Или, как не вспомнить бурного богемца — художника, преданного Личарда (доктору и Штинде) Тадеуша Рихтера, этого появляющегося всюду "доброго и благого" вестника от… доктора и Штинде, за всем зорко следящего (в самом прекрасном смысле) и кажущегося без дела бегающим от пере — пере — дела, от порой дел странных, невесомых по своей деликатности, которых никому нельзя поручить, кроме Рихтера: не прошедший университетов, ничего не читающий, он не раз потрясал меня поразительнейшими сердечными инспирациями, или неожиданной зоркостью остро выбрызнувшего и опять под маску беспечности спрятанного ума, так что уже через год я не мог не относиться к нему слишком просто, помня, что он "старший" в главнейшем, в своеобразно им достигнутом "опыте" и в подвиге всей жизни; подвижник под маской беспечного богемца и воинствующий монах, отражающий "врага", под формой юродивых шуток, вдруг влетающий с "Ну, Бориа (он звал меня "Бориа") — гуллиайт: за город"; и под формой "гуллиайт" (коверкал ужасно русский язык) дающий мне "внутренний" урок; "внешне" же его уроки были не высокого качества; он мало читал "умных" книг, а побивал меня там, где начинала звучать "эсотерика" (сколько мы кричали друг на друга!). Доктор и Штинде его любили: с оттенком нежности. И я знаю, за что: я уверен, что не мудрствующий [мудрствовавший] лукаво Рихтер был "эсотериком", а вот о Штейне[265]

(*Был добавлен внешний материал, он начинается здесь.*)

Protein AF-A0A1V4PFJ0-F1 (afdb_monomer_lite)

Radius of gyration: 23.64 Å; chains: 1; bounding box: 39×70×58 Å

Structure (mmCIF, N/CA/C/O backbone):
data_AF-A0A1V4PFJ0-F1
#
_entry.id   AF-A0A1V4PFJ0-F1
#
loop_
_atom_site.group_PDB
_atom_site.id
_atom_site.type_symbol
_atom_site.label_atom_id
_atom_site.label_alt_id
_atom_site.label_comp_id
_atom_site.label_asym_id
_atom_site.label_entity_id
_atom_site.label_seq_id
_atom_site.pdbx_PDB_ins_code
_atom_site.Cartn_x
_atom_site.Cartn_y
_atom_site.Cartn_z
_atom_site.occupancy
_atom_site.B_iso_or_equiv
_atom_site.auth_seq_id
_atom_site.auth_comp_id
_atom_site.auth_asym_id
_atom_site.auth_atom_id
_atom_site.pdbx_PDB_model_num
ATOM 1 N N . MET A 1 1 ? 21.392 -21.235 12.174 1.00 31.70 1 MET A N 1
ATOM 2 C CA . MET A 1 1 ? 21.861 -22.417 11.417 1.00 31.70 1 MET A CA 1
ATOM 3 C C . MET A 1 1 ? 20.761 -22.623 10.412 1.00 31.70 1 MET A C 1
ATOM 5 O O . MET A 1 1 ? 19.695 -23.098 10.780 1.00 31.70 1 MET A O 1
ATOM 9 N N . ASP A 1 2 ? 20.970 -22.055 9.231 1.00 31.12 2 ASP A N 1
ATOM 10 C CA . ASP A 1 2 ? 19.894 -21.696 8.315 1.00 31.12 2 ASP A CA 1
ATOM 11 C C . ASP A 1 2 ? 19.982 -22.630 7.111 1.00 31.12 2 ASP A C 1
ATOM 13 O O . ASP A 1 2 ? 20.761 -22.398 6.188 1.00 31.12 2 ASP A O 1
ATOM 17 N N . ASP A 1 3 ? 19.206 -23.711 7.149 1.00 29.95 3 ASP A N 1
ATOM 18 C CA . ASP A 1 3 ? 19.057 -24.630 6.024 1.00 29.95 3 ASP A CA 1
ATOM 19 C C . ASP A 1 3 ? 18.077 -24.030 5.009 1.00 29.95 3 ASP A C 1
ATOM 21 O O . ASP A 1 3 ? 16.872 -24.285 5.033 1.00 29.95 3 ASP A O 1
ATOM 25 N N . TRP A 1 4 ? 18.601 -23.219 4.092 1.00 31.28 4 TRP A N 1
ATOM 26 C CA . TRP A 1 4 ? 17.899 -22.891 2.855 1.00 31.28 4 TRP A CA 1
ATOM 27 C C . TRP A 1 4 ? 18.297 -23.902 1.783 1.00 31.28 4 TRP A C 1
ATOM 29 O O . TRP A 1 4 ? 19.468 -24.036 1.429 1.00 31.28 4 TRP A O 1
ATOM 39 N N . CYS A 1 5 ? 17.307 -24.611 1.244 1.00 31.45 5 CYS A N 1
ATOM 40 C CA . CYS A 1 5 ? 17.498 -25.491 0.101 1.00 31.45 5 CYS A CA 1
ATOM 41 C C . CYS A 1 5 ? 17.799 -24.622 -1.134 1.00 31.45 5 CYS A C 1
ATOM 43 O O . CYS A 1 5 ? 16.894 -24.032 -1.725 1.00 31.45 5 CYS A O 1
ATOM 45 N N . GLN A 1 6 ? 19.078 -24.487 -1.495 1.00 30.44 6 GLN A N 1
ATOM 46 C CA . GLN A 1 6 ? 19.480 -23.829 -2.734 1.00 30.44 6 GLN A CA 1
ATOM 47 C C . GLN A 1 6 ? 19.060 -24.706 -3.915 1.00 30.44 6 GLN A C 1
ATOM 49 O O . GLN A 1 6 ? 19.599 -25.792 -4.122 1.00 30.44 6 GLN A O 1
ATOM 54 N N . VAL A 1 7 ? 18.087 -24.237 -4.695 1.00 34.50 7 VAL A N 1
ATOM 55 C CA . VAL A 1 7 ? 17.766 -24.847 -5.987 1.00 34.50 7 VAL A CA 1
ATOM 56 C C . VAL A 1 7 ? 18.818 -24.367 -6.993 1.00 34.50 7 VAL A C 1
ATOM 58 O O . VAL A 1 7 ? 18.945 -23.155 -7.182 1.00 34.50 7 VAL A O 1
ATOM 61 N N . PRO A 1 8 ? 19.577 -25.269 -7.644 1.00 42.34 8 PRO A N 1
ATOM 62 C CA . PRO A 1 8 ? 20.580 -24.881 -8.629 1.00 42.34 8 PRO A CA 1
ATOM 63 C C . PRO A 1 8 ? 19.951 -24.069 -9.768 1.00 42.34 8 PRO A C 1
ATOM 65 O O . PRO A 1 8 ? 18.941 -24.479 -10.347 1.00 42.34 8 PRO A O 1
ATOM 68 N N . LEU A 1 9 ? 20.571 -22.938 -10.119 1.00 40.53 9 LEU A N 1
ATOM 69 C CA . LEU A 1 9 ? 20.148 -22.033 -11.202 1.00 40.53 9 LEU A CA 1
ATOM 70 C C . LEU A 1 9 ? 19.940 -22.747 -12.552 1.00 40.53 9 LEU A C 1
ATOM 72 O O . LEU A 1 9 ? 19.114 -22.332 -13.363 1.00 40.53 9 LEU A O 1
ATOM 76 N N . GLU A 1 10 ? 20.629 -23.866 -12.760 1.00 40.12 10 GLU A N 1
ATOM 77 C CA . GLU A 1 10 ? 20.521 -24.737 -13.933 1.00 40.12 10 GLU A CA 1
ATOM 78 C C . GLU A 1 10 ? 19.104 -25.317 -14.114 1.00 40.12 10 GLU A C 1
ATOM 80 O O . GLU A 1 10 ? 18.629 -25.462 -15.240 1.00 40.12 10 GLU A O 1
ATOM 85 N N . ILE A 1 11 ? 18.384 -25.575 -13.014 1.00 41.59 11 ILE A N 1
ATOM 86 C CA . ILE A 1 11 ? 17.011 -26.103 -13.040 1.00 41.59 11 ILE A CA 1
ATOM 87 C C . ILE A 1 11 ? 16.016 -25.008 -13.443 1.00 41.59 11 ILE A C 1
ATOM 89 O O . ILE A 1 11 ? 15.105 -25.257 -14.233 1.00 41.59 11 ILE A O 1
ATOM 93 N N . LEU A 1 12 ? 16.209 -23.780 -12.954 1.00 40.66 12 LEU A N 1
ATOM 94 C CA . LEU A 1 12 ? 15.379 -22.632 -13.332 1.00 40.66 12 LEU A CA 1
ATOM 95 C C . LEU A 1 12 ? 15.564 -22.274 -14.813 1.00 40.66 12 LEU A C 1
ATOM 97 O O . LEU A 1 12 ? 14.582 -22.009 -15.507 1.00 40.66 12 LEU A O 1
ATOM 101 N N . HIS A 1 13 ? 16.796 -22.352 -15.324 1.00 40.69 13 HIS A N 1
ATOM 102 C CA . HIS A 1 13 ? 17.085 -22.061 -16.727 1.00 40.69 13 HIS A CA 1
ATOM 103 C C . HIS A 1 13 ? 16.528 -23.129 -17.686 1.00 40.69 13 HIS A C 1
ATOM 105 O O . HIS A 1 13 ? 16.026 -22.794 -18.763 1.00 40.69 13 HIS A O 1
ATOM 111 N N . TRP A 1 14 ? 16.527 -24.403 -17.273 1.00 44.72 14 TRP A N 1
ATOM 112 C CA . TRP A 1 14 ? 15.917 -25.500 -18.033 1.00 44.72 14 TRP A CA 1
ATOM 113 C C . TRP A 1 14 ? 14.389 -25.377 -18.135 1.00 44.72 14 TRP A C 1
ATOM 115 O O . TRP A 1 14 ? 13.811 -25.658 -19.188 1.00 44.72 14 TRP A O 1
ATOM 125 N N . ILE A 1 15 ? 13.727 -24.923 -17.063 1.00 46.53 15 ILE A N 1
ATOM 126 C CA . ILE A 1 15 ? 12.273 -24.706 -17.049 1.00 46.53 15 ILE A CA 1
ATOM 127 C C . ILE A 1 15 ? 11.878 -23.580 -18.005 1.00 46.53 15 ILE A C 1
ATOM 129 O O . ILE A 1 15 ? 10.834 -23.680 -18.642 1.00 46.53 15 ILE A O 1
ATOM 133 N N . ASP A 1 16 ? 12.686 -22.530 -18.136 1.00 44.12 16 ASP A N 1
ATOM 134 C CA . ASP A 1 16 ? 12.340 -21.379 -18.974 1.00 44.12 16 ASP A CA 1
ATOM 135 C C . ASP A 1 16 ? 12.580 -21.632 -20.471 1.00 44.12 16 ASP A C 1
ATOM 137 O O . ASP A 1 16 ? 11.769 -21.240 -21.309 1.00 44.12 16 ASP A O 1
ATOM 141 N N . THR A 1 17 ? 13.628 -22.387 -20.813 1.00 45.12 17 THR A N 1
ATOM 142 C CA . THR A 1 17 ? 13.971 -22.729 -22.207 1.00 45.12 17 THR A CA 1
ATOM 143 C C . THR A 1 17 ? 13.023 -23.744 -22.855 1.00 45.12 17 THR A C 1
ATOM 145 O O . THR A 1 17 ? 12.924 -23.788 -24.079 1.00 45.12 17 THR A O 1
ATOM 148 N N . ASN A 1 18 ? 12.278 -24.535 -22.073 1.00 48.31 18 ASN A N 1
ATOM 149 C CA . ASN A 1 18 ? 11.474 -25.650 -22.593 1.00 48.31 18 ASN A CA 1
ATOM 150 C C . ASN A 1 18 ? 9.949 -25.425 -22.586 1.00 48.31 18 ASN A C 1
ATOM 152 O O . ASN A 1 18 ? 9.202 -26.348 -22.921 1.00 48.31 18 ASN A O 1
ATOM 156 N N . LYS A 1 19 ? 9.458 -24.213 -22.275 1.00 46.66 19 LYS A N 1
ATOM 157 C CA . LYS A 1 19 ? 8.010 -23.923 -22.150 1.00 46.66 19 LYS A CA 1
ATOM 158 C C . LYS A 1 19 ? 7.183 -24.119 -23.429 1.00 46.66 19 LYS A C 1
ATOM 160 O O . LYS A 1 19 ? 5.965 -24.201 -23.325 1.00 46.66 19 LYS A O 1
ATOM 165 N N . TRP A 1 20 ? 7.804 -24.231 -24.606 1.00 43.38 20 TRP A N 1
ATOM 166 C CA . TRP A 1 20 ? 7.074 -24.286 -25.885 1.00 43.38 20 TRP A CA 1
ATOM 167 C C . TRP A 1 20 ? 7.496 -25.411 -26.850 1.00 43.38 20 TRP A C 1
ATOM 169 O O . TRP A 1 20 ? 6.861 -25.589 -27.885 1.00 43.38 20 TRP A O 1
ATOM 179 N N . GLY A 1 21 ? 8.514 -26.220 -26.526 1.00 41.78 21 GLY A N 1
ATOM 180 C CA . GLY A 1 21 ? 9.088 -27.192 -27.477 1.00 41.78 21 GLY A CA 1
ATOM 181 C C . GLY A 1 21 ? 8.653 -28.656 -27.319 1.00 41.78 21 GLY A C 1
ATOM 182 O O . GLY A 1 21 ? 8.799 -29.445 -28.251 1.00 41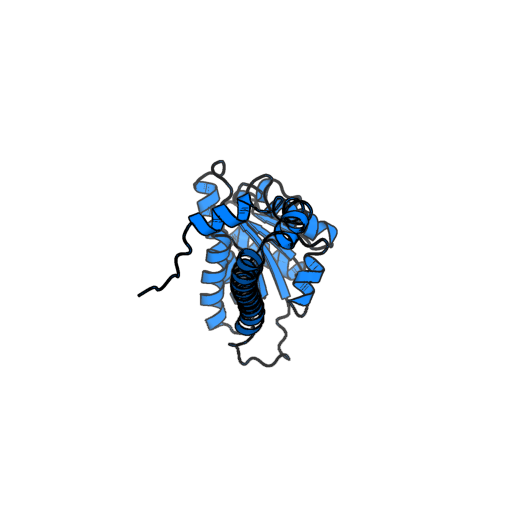.78 21 GLY A O 1
ATOM 183 N N . PHE A 1 22 ? 8.120 -29.057 -26.161 1.00 41.88 22 PHE A N 1
ATOM 184 C CA . PHE A 1 22 ? 8.022 -30.488 -25.829 1.00 41.88 22 PHE A CA 1
ATOM 185 C C . PHE A 1 22 ? 6.773 -31.199 -26.385 1.00 41.88 22 PHE A C 1
ATOM 187 O O . PHE A 1 22 ? 6.776 -32.421 -26.535 1.00 41.88 22 PHE A O 1
ATOM 194 N N . GLY A 1 23 ? 5.710 -30.454 -26.713 1.00 40.91 23 GLY A N 1
ATOM 195 C CA . GLY A 1 23 ? 4.405 -31.032 -27.064 1.00 40.91 23 GLY A CA 1
ATOM 196 C C . GLY A 1 23 ? 4.244 -31.500 -28.516 1.00 40.91 23 GLY A C 1
ATOM 197 O O . GLY A 1 23 ? 3.421 -32.374 -28.777 1.00 40.91 23 GLY A O 1
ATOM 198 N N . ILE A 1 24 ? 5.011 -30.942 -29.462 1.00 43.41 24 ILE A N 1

и Колиско… ничего не могу сказать.Где Рихтер сейчас, какой он теперь, — не знаю: я почти не виделся с ним после 15-го года.
Или, как не отметить, что ответственно работающий и удивляющий многих силой христианского импульса, в нем живущего, руссофил, крайне левый, Шуберт[266]
вышел из Мюнхена (я с ним мало имел общения); или как не отметить, что всеми нами любимый дедушка движения, едва ли не семидесятилетний, очень добрый, очень благородный Вагнер[267] — мюнхенец, как и покойный Т. Г. Трапезников — мюнхенец, потом дорнаховец, потом москвич; но сквозь все — мюнхенец, т. е. от… Штинде (была школа Штинде); и это сказывалось в его терпимой свободолюбивости, могущей быть твердой до педантизма, в его романтической уединенности и молчаливости, умеющей не только работать, но и ставить на работу и требовать отчета в работе; все это сказалось в его последующей работе в "Отделе охраны памятников". И кто знал ноту "Штинде", тот мог услышать ее сквозь все личное в нем, столь близком отшедшем, включая до особой голубизны, голубиной голубизны глаз: глаза Штинде глядели на меня в иные минуты сквозь глаза Т. Г. И не спроста я, кажется, от него (он ничего спроста не делал) получил карточку Штинде; эта карточка — визитная карточка Т. Г., которого не могу не считать "эсотериком", ибо я его видел в незабываемые минуты на западе, под кущей [в куще] с доктором, — в такие минуты, которые в России и не могли случиться, в которые душа видит душу порой безо всяких покровов.Когда пришел час и понадобилось, чтобы в Дорнахе появилось ядро молодежи, то основной этого ядра, его лидерами явились главным образом мюнхенская молодежь, несомненно вылетевшая из — под крыла "старой" Штинде; и седая "тетушка" в голубой столе, оказалась если не среди нее, на пыльных мостках, то в советах, эту молодежь проводящей, защищающей от злостных наскоков вместе с доктором и Бауэром.
Помню, как она в Берлине после одной из лекций о Гетеануме подошла ко мне, значительно на меня посмотрела и сказала: "Иоанново Здание — Человек: Новый Человек". И отошла.
Я уже знал, что она еще осенью меня отметила где — то "дорнахцем" и ее вестник Рихтер, нас влекший в Дорнах ("Бориа, — нах Дорнах!"[268]
) в каком — то смысле был вестником судьбы; и будущая русская группа в Дорнахе — частью "мюнхенцы": Трапезников, Кэмпер[269] Дубахи, Богоявленская[270], Ильина[271], Киселева и др."Мюнхен" пролился в Дорнах, там пойдя в расплав и перечеканясь; но он продолжает там быть; и это — дух Софии Штинде.
С нее начал, характеризуя мюнхенцев; ей кончаю.